So what kind of testing is specific for a search application? And what of that can be automated?

The whole idea of Enterprise Search is to provide the right information to the right people at the right time. The information made findable is normally stored in many different information systems and the information in these systems is constantly changing. In the end, every enterprise search solution operates in a context where the requirements of the end-users and the available content changes on a daily basis. In other words, assuring the quality of enterprise search is about assuring the quality of the information and the way that information is accessed by and delivered to the end-users.

During our engagements over the years, we have set routines and developed tools for automated testing of enterprise search. What we specifically want to track in an automated fashion is:

  • Completeness
  • Freshness
  • Access restrictions
  • Metadata quality
  • Performance
  • Relevance

Allow me to take a few moments and describe what this means.

Completeness testing

Completeness tests aim to make sure that the search index is complete – that all information objects (such as web pages and documents) that are supposed to be searchable are really searchable. In addition, completeness testing provides proof that the correct parts of the information objects are indexed for retrieval, e.g. all pages in a multi-page document, as well as titles and other searchable metadata. It is also important to monitor that information that should not be searchable is indeed not indexed, e.g. headers and footers of web pages.

Freshness testing

Freshness tests aim to make sure that the search index is up to date, i.e. new content that has been added to a source (such as a document management system) becomes searchable, deleted content is removed automatically from the search index and updated content is updated in the search index – all in due time.
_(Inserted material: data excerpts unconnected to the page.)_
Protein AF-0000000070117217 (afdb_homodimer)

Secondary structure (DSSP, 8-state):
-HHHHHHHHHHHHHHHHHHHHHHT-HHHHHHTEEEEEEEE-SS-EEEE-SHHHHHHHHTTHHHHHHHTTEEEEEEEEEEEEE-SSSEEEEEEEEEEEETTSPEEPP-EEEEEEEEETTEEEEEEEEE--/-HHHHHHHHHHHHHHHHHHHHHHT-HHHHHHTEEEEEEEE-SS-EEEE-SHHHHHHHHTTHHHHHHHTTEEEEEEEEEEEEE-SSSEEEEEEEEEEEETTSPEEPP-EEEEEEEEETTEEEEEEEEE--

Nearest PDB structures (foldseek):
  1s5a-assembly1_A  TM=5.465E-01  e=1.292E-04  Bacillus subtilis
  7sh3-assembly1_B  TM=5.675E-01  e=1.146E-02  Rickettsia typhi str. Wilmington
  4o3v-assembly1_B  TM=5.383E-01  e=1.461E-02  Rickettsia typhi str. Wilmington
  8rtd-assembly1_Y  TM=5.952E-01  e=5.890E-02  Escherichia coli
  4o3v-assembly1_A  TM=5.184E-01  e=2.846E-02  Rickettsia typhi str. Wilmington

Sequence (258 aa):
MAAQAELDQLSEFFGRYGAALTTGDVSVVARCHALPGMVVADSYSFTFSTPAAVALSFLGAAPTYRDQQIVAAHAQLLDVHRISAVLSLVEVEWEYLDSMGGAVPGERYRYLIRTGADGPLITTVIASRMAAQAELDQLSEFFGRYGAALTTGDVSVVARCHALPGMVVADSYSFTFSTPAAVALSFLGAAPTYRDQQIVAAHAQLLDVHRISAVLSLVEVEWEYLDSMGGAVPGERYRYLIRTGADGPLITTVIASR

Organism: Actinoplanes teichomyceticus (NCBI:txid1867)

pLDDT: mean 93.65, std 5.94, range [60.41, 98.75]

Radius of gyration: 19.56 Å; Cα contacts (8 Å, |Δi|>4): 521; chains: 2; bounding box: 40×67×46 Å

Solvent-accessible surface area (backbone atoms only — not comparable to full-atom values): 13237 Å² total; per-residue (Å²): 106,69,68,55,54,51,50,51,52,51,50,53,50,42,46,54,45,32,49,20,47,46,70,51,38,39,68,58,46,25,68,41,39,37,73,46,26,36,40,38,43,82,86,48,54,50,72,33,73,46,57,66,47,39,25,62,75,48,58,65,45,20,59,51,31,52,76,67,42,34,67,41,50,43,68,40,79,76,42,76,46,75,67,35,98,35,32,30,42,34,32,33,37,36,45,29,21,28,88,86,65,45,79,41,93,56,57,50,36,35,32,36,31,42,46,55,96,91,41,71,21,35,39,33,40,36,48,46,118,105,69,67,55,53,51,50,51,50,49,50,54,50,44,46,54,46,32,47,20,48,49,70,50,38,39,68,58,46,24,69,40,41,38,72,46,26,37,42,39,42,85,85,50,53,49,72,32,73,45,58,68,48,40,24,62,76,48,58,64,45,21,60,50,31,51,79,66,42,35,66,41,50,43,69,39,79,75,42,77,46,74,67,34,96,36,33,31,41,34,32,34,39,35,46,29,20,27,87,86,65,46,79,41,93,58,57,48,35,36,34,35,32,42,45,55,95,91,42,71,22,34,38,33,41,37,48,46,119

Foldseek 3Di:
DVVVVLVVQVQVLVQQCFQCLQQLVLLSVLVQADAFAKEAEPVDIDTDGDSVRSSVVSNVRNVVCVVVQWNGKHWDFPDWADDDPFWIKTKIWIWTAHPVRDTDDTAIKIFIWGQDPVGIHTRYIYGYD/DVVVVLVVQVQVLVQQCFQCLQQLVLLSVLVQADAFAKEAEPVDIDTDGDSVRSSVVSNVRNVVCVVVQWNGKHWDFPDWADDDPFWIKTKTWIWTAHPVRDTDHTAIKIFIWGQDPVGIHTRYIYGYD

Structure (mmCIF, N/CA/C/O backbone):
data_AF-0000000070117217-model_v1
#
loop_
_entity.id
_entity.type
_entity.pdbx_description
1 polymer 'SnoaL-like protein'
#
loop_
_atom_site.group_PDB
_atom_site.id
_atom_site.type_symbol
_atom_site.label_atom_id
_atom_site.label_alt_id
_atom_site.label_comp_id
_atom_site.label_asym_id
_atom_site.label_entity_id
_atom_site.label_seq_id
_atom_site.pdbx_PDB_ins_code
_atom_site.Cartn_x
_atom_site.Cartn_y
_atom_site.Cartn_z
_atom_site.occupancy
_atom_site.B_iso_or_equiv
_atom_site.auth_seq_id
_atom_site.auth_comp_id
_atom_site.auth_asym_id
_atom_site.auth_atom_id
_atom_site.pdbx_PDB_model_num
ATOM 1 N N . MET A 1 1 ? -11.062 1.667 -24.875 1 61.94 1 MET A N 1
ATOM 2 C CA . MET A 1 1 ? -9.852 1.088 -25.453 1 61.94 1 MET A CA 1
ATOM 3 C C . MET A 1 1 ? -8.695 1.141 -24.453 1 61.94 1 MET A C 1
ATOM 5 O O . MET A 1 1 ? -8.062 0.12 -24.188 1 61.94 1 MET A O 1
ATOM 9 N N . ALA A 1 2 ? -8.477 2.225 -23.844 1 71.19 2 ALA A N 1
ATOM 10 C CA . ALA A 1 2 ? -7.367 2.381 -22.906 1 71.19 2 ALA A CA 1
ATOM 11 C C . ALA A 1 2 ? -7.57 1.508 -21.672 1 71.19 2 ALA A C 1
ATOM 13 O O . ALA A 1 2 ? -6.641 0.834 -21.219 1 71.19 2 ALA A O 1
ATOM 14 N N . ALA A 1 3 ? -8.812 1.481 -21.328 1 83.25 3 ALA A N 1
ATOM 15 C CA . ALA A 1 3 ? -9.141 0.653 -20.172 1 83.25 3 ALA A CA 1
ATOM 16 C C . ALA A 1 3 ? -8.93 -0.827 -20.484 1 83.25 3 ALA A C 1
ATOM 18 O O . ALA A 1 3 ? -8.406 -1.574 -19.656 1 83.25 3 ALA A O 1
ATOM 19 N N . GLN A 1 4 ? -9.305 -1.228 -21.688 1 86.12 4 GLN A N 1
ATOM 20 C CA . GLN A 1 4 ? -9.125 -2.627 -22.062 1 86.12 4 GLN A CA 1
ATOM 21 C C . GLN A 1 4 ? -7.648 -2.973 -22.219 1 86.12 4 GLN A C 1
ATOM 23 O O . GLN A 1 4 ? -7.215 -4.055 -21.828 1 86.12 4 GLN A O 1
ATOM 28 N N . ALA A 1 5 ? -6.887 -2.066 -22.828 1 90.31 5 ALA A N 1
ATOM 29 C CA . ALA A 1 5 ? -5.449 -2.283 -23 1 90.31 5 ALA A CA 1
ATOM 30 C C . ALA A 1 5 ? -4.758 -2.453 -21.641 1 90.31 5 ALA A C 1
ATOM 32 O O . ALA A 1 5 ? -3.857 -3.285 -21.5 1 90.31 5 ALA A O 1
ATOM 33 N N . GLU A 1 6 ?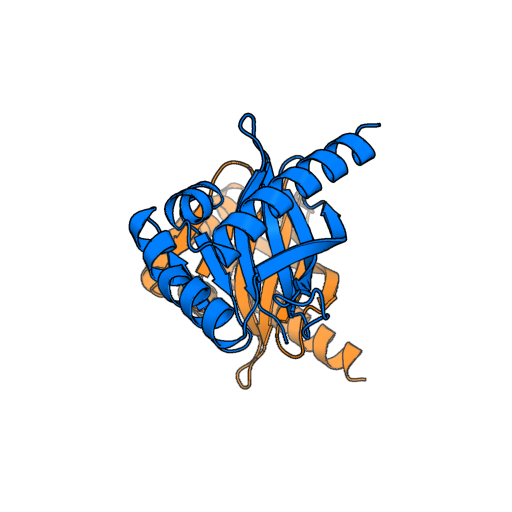 -5.168 -1.674 -20.688 1 91.88 6 GLU A N 1
ATOM 34 C CA . GLU A 1 6 ? -4.613 -1.787 -19.344 1 91.88 6 GLU A CA 1
ATOM 35 C C . GLU A 1 6 ? -4.941 -3.143 -18.719 1 91.88 6 GLU A C 1
ATOM 37 O O . GLU A 1 6 ? -4.074 -3.789 -18.141 1 91.88 6 GLU A O 1
ATOM 42 N N . LEU A 1 7 ? -6.176 -3.566 -18.922 1 94.94 7 LEU A N 1
ATOM 43 C CA . LEU A 1 7 ? -6.594 -4.855 -18.375 1 94.94 7 LEU A CA 1
ATOM 44 C C . LEU A 1 7 ? -5.832 -5.996 -19.047 1 94.94 7 LEU A C 1
ATOM 46 O O . LEU A 1 7 ? -5.438 -6.957 -18.375 1 94.94 7 LEU A O 1
ATOM 50 N N . ASP A 1 8 ? -5.668 -5.902 -20.328 1 96.06 8 ASP A N 1
ATOM 51 C CA . ASP A 1 8 ? -4.906 -6.918 -21.062 1 96.06 8 ASP A CA 1
ATOM 52 C C . ASP A 1 8 ? -3.463 -6.977 -20.562 1 96.06 8 ASP A C 1
ATOM 54 O O . ASP A 1 8 ? -2.904 -8.062 -20.406 1 96.06 8 ASP A O 1
ATOM 58 N N . GLN A 1 9 ? -2.896 -5.875 -20.391 1 97.19 9 GLN A N 1
ATOM 59 C CA . GLN A 1 9 ? -1.52 -5.801 -19.922 1 97.19 9 GLN A CA 1
ATOM 60 C C . GLN A 1 9 ? -1.387 -6.418 -18.531 1 97.19 9 GLN A C 1
ATOM 62 O O . GLN A 1 9 ? -0.452 -7.176 -18.266 1 97.19 9 GLN A O 1
ATOM 67 N N . LEU A 1 10 ? -2.312 -6.074 -17.672 1 98 10 LEU A N 1
ATOM 68 C CA . LEU A 1 10 ? -2.301 -6.625 -16.328 1 98 10 LEU A CA 1
ATOM 69 C C . LEU A 1 10 ? -2.516 -8.133 -16.344 1 98 10 LEU A C 1
ATOM 71 O O . LEU A 1 10 ? -1.88 -8.867 -15.594 1 98 10 LEU A O 1
ATOM 75 N N . SER A 1 11 ? -3.395 -8.578 -17.219 1 97.25 11 SER A N 1
ATOM 76 C CA . SER A 1 11 ? -3.643 -10.008 -17.344 1 97.25 11 SER A CA 1
ATOM 77 C C . SER A 1 11 ? -2.389 -10.75 -17.797 1 97.25 11 SER A C 1
ATOM 79 O O . SER A 1 11 ? -2.061 -11.812 -17.25 1 97.25 11 SER A O 1
ATOM 81 N N . GLU A 1 12 ? -1.748 -10.227 -18.75 1 97.5 12 GLU A N 1
ATOM 82 C CA . GLU A 1 12 ? -0.498 -10.828 -19.203 1 97.5 12 GLU A CA 1
ATOM 83 C C . GLU A 1 12 ? 0.559 -10.805 -18.109 1 97.5 12 GLU A C 1
ATOM 85 O O . GLU A 1 12 ? 1.275 -11.789 -17.906 1 97.5 12 GLU A O 1
ATOM 90 N N . PHE A 1 13 ? 0.666 -9.766 -17.422 1 98.56 13 PHE A N 1
ATOM 91 C CA . PHE A 1 13 ? 1.623 -9.602 -16.344 1 98.56 13 PHE A CA 1
ATOM 92 C C . PHE A 1 13 ? 1.392 -10.641 -15.25 1 98.56 13 PHE A C 1
ATOM 94 O O . PHE A 1 13 ? 2.316 -11.359 -14.867 1 98.56 13 PHE A O 1
ATOM 101 N N . PHE A 1 14 ? 0.147 -10.758 -14.797 1 98.38 14 PHE A N 1
ATOM 102 C CA . PHE A 1 14 ? -0.147 -11.68 -13.711 1 98.38 14 PHE A CA 1
ATOM 103 C C . PHE A 1 14 ? -0.063 -13.125 -14.188 1 98.38 14 PHE A C 1
ATOM 105 O O . PHE A 1 14 ? 0.204 -14.031 -13.391 1 98.38 14 PHE A O 1
ATOM 112 N N . GLY A 1 15 ? -0.355 -13.289 -15.492 1 97.56 15 GLY A N 1
ATOM 113 C CA . GLY A 1 15 ? -0.099 -14.609 -16.031 1 97.56 15 GLY A CA 1
ATOM 114 C C . GLY A 1 15 ? 1.346 -15.047 -15.891 1 97.56 15 GLY A C 1
ATOM 115 O O . GLY A 1 15 ? 1.619 -16.156 -15.445 1 97.56 15 GLY A O 1
ATOM 116 N N . ARG A 1 16 ? 2.264 -14.195 -16.25 1 96.94 16 ARG A N 1
ATOM 117 C CA . ARG A 1 16 ? 3.693 -14.469 -16.125 1 96.94 16 ARG A CA 1
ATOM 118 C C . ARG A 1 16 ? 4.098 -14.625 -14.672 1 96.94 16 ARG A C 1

Testing access restrictions

If an enterprise search solution provides access to access-controlled information, it is of uttermost importance to be able to prove that security is never compromised. Testing access restrictions aim to do precisely that. What one needs to monitor is that existing document-level security works, i.e. that people who should have access to an information object really has access and that people who shouldn’t have access, don’t have access. The tricky part is to monitor that a change in access privileges in for instance Active Directory or in the access restrictions (the ACL) for a particular document is handled in the search index as well in due time.

Testing metadata quality

Each information object in the search index contains a set of fields containing metadata and text, e.g. a title, the text body, an author, a timestamp containing last modification date, information on file format, a keywords field and many more.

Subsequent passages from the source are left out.